▶ **Exercise material**
----
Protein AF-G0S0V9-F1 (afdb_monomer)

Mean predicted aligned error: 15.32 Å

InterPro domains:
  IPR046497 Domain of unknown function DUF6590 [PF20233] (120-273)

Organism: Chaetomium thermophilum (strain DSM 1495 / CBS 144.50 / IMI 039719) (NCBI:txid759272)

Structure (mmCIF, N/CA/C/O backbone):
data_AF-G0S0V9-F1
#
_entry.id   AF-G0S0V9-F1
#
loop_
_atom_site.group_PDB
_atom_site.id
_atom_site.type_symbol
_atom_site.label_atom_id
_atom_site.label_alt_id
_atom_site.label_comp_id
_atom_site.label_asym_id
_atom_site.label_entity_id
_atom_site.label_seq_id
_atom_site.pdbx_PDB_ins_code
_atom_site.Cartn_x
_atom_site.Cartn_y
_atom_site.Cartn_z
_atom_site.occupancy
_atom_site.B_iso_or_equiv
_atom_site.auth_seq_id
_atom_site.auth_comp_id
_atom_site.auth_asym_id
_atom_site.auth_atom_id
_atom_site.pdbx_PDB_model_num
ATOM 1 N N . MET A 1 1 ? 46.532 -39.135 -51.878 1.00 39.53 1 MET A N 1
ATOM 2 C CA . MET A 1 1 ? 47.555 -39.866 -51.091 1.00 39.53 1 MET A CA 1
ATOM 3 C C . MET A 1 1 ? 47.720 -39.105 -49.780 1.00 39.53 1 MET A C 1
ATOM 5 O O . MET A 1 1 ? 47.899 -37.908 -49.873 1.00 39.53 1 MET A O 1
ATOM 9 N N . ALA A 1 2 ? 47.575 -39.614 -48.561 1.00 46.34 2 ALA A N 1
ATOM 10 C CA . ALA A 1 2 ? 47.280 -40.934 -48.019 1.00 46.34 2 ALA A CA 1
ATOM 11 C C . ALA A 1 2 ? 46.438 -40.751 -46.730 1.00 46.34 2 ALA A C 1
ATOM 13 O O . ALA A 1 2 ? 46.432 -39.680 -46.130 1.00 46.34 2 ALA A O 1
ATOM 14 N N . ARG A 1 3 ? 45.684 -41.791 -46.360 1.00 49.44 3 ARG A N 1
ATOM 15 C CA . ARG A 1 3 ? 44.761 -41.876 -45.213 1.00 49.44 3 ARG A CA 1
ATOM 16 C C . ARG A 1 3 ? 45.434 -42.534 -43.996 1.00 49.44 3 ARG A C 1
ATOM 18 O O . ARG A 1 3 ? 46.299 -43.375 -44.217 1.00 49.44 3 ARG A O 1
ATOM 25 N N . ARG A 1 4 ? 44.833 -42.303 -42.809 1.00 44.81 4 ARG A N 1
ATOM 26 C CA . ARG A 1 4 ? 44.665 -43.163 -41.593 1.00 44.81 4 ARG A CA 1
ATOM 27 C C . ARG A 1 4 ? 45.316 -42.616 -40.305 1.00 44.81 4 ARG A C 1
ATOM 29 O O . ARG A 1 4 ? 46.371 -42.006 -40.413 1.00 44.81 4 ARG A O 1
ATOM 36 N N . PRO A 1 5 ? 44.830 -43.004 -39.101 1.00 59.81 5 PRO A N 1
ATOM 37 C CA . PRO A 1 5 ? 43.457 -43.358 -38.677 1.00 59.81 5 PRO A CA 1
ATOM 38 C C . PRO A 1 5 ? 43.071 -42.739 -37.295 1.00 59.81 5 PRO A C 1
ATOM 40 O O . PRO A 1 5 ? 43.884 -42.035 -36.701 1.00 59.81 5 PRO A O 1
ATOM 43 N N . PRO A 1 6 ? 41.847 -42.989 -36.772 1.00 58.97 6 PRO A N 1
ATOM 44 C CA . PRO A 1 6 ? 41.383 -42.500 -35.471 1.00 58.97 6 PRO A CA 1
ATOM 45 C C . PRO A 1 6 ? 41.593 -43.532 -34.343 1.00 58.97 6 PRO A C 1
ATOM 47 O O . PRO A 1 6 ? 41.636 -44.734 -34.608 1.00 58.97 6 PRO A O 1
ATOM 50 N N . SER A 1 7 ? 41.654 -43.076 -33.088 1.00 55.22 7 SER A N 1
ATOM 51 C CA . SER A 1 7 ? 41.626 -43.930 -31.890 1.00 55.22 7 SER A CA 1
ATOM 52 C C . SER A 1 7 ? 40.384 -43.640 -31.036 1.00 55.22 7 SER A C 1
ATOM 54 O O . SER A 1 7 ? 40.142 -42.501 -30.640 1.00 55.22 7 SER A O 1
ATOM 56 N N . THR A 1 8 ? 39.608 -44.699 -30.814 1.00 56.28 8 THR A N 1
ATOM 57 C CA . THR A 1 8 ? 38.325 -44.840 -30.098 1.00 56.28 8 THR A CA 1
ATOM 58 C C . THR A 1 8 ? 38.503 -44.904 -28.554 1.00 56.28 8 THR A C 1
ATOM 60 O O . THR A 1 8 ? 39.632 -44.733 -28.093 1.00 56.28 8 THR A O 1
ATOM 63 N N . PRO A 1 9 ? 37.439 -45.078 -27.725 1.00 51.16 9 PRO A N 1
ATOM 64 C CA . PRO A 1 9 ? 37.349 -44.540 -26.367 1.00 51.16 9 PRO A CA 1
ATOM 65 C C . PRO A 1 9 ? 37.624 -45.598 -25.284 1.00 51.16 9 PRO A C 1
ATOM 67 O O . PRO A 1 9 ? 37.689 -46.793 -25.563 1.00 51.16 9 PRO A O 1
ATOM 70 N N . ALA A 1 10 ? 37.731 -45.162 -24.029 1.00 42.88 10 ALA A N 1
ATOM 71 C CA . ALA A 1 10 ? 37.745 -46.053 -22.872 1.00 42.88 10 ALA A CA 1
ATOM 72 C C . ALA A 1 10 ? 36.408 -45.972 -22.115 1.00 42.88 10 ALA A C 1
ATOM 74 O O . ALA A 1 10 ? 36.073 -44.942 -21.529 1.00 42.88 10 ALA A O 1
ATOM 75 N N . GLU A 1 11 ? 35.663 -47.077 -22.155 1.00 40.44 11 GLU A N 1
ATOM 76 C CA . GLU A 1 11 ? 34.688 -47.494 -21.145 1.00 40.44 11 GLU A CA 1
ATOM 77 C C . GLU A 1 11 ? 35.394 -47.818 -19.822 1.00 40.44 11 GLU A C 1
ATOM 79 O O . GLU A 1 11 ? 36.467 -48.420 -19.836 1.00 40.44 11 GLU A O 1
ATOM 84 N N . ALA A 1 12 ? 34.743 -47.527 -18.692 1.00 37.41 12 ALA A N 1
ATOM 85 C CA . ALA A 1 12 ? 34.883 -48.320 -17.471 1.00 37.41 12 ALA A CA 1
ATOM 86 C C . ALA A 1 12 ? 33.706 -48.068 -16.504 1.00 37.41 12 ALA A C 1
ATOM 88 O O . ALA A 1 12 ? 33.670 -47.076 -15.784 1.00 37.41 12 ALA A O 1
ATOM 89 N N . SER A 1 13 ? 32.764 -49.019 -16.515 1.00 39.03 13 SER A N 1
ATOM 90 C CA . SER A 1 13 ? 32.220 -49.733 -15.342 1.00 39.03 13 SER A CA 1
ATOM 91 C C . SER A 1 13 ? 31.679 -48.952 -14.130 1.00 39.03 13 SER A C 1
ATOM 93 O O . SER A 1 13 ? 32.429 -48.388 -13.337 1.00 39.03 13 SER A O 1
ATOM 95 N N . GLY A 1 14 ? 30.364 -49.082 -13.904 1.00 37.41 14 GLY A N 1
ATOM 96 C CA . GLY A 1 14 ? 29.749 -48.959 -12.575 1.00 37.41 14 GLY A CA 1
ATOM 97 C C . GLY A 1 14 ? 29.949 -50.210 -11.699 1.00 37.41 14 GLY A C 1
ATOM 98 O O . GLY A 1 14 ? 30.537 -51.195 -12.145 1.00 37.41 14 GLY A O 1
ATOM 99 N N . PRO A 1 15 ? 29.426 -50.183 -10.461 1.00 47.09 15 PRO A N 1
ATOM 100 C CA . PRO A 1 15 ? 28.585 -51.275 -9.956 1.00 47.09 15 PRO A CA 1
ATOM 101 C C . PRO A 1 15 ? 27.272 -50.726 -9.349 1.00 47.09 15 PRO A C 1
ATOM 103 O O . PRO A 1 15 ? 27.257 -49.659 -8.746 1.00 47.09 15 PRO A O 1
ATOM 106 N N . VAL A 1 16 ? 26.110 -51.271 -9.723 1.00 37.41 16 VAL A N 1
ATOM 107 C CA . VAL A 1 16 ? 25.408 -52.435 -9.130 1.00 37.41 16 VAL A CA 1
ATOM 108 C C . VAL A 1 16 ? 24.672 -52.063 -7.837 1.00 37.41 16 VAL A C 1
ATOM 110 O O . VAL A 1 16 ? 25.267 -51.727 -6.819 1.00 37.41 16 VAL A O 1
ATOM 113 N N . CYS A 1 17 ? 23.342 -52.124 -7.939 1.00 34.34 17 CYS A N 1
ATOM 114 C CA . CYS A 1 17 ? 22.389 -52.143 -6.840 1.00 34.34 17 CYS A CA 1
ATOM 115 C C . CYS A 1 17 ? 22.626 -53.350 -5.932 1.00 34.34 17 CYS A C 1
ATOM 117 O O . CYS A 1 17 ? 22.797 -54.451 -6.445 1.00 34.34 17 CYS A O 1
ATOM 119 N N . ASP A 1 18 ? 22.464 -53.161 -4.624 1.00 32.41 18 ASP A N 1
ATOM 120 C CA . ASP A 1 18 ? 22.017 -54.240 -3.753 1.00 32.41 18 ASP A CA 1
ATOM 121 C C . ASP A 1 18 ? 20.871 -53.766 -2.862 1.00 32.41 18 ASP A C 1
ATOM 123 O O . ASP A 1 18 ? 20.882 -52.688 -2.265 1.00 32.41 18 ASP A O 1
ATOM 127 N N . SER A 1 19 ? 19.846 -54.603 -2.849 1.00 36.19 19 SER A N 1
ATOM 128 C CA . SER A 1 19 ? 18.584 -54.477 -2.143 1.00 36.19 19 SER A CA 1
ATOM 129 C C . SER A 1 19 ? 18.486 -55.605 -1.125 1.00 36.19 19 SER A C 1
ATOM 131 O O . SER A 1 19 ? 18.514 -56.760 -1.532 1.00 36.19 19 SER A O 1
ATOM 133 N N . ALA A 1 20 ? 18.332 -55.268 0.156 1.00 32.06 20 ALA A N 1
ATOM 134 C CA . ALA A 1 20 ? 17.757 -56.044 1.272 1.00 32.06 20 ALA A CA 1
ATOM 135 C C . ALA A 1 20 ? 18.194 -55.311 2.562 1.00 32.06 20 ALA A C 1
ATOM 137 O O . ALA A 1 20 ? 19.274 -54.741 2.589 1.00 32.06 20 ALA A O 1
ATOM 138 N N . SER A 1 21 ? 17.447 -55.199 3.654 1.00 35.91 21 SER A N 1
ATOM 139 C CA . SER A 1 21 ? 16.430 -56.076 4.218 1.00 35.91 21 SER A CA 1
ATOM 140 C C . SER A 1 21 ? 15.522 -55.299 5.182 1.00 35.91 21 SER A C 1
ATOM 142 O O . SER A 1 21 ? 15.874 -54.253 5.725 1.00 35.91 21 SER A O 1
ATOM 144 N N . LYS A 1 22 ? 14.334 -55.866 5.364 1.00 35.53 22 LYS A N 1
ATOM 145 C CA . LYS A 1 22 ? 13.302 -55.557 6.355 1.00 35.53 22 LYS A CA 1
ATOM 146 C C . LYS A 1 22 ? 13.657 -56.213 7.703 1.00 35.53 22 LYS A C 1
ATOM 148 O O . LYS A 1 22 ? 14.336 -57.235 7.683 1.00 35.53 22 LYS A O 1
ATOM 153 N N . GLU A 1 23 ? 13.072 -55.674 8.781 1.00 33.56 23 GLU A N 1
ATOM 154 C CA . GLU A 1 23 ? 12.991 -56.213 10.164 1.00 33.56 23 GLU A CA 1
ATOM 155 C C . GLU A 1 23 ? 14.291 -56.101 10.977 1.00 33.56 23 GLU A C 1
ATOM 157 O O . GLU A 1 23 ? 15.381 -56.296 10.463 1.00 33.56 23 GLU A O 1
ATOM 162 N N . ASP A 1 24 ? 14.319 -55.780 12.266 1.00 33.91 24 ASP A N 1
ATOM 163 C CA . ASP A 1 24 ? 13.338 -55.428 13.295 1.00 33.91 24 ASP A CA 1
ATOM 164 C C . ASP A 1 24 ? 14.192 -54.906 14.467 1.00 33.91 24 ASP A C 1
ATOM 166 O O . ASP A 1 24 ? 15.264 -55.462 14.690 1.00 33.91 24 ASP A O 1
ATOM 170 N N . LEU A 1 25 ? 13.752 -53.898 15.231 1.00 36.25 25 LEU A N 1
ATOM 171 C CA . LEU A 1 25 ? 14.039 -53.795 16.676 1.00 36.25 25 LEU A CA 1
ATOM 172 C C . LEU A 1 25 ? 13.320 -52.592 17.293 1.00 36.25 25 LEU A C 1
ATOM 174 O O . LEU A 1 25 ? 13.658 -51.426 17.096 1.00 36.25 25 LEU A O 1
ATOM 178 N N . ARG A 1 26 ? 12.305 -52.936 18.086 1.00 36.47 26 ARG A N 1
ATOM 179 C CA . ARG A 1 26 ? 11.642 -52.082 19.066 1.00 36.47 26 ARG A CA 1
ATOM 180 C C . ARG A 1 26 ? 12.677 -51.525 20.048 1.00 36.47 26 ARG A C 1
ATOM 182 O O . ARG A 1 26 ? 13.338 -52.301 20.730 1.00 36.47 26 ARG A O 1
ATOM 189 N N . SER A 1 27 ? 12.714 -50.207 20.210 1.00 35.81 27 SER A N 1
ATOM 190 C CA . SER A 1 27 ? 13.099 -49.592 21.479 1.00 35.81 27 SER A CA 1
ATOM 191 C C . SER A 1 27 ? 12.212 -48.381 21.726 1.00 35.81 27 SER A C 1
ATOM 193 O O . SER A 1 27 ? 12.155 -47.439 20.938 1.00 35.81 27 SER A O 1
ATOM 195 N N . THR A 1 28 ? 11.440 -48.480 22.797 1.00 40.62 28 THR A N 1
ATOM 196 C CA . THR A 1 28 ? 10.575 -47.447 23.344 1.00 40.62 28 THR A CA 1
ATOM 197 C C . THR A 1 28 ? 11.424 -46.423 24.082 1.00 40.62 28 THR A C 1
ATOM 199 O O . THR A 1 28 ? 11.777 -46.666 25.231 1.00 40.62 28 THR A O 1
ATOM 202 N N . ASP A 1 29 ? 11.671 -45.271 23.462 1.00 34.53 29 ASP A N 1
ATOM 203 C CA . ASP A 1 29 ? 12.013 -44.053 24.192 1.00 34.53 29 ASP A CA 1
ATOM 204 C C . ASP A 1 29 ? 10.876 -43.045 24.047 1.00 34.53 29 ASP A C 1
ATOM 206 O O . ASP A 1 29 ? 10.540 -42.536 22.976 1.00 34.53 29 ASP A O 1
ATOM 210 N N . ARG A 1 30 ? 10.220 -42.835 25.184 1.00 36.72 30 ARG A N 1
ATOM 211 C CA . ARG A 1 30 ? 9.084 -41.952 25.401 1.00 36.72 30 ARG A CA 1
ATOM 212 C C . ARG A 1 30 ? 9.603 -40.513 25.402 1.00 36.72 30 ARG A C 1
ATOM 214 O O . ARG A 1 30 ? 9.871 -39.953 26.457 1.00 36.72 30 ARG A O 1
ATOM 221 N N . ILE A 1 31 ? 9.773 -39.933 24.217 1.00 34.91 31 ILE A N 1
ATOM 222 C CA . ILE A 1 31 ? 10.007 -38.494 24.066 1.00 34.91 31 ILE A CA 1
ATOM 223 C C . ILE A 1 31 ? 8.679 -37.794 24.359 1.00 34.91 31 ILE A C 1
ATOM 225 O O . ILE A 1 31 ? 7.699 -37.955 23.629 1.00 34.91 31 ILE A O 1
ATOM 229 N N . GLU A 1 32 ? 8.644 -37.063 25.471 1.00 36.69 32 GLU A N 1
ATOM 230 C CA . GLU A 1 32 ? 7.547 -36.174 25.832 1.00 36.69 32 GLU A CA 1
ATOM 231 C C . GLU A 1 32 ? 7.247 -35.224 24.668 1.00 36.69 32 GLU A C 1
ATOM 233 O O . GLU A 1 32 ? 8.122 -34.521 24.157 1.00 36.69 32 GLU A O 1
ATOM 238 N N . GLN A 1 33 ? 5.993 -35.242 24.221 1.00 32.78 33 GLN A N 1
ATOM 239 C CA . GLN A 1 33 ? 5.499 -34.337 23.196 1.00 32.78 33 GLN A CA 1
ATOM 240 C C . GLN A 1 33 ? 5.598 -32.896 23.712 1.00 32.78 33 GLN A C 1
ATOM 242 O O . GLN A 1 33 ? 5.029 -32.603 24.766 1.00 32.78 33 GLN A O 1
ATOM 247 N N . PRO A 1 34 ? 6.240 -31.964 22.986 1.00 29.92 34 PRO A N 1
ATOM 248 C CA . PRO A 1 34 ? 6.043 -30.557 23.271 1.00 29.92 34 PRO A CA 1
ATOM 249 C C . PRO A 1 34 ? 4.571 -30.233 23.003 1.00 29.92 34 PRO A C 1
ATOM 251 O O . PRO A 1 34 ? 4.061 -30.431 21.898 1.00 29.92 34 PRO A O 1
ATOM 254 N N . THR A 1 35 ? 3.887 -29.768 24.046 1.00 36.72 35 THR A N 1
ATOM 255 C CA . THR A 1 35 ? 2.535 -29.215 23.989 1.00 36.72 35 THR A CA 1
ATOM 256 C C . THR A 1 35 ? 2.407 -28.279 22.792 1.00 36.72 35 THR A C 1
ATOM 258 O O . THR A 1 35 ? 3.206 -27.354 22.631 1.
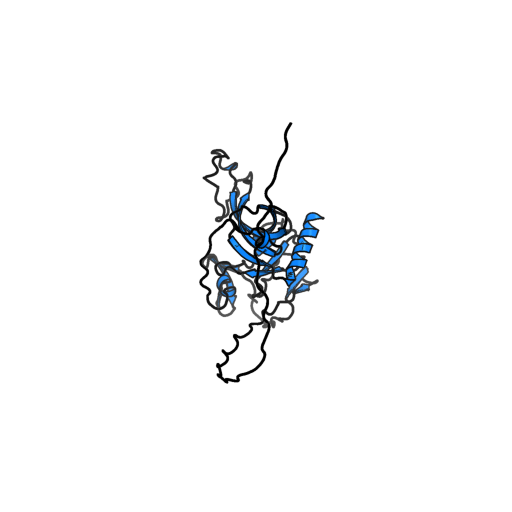00 36.72 35 THR A O 1
ATOM 261 N N . SER A 1 36 ? 1.408 -28.551 21.954 1.00 29.94 36 SER A N 1
ATOM 262 C CA . SER A 1 36 ? 1.087 -27.803 20.743 1.00 29.94 36 SER A CA 1
ATOM 263 C C . SER A 1 36 ? 1.104 -26.288 20.987 1.00 29.94 36 SER A C 1
ATOM 265 O O . SER A 1 36 ? 0.422 -25.831 21.912 1.00 29.94 36 SER A O 1
ATOM 267 N N . PRO A 1 37 ? 1.784 -25.478 20.159 1.00 32.34 37 PRO A N 1
ATOM 268 C CA . PRO A 1 37 ? 1.518 -24.052 20.150 1.00 32.34 37 PRO A CA 1
ATOM 269 C C . PRO A 1 37 ? 0.078 -23.852 19.666 1.00 32.34 37 PRO A C 1
ATOM 271 O O . PRO A 1 37 ? -0.293 -24.310 18.586 1.00 32.34 37 PRO A O 1
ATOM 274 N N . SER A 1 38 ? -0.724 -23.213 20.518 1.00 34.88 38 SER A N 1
----
▶ **Task**
Quote exactly the first line of the entries and every line after it, stopping with the line that contains "ATOM 25 N N".

▶ **Solution to this task**
Protein AF-G0S0V9-F1 (afdb_monomer)

Mean predicted aligned error: 15.32 Å

InterPro domains:
  IPR046497 Domain of unknown function DUF6590 [PF20233] (120-273)

Organism: Chaetomium thermophilum (strain DSM 1495 / CBS 144.50 / IMI 039719) (NCBI:txid759272)

Structure (mmCIF, N/CA/C/O backbone):
data_AF-G0S0V9-F1
#
_entry.id   AF-G0S0V9-F1
#
loop_
_atom_site.group_PDB
_atom_site.id
_atom_site.type_symbol
_atom_site.label_atom_id
_atom_site.label_alt_id
_atom_site.label_comp_id
_atom_site.label_asym_id
_atom_site.label_entity_id
_atom_site.label_seq_id
_atom_site.pdbx_PDB_ins_code
_atom_site.Cartn_x
_atom_site.Cartn_y
_atom_site.Cartn_z
_atom_site.occupancy
_atom_site.B_iso_or_equiv
_atom_site.auth_seq_id
_atom_site.auth_comp_id
_atom_site.auth_asym_id
_atom_site.auth_atom_id
_atom_site.pdbx_PDB_model_num
ATOM 1 N N . MET A 1 1 ? 46.532 -39.135 -51.878 1.00 39.53 1 MET A N 1
ATOM 2 C CA . MET A 1 1 ? 47.555 -39.866 -51.091 1.00 39.53 1 MET A CA 1
ATOM 3 C C . MET A 1 1 ? 47.720 -39.105 -49.780 1.00 39.53 1 MET A C 1
ATOM 5 O O . MET A 1 1 ? 47.899 -37.908 -49.873 1.00 39.53 1 MET A O 1
ATOM 9 N N . ALA A 1 2 ? 47.575 -39.614 -48.561 1.00 46.34 2 ALA A N 1
ATOM 10 C CA . ALA A 1 2 ? 47.280 -40.934 -48.019 1.00 46.34 2 ALA A CA 1
ATOM 11 C C . ALA A 1 2 ? 46.438 -40.751 -46.730 1.00 46.34 2 ALA A C 1
ATOM 13 O O . ALA A 1 2 ? 46.432 -39.680 -46.130 1.00 46.34 2 ALA A O 1
ATOM 14 N N . ARG A 1 3 ? 45.684 -41.791 -46.360 1.00 49.44 3 ARG A N 1
ATOM 15 C CA . ARG A 1 3 ? 44.761 -41.876 -45.213 1.00 49.44 3 ARG A CA 1
ATOM 16 C C . ARG A 1 3 ? 45.434 -42.534 -43.996 1.00 49.44 3 ARG A C 1
ATOM 18 O O . ARG A 1 3 ? 46.299 -43.375 -44.217 1.00 49.44 3 ARG A O 1
ATOM 25 N N . ARG A 1 4 ? 44.833 -42.303 -42.809 1.00 44.81 4 ARG A N 1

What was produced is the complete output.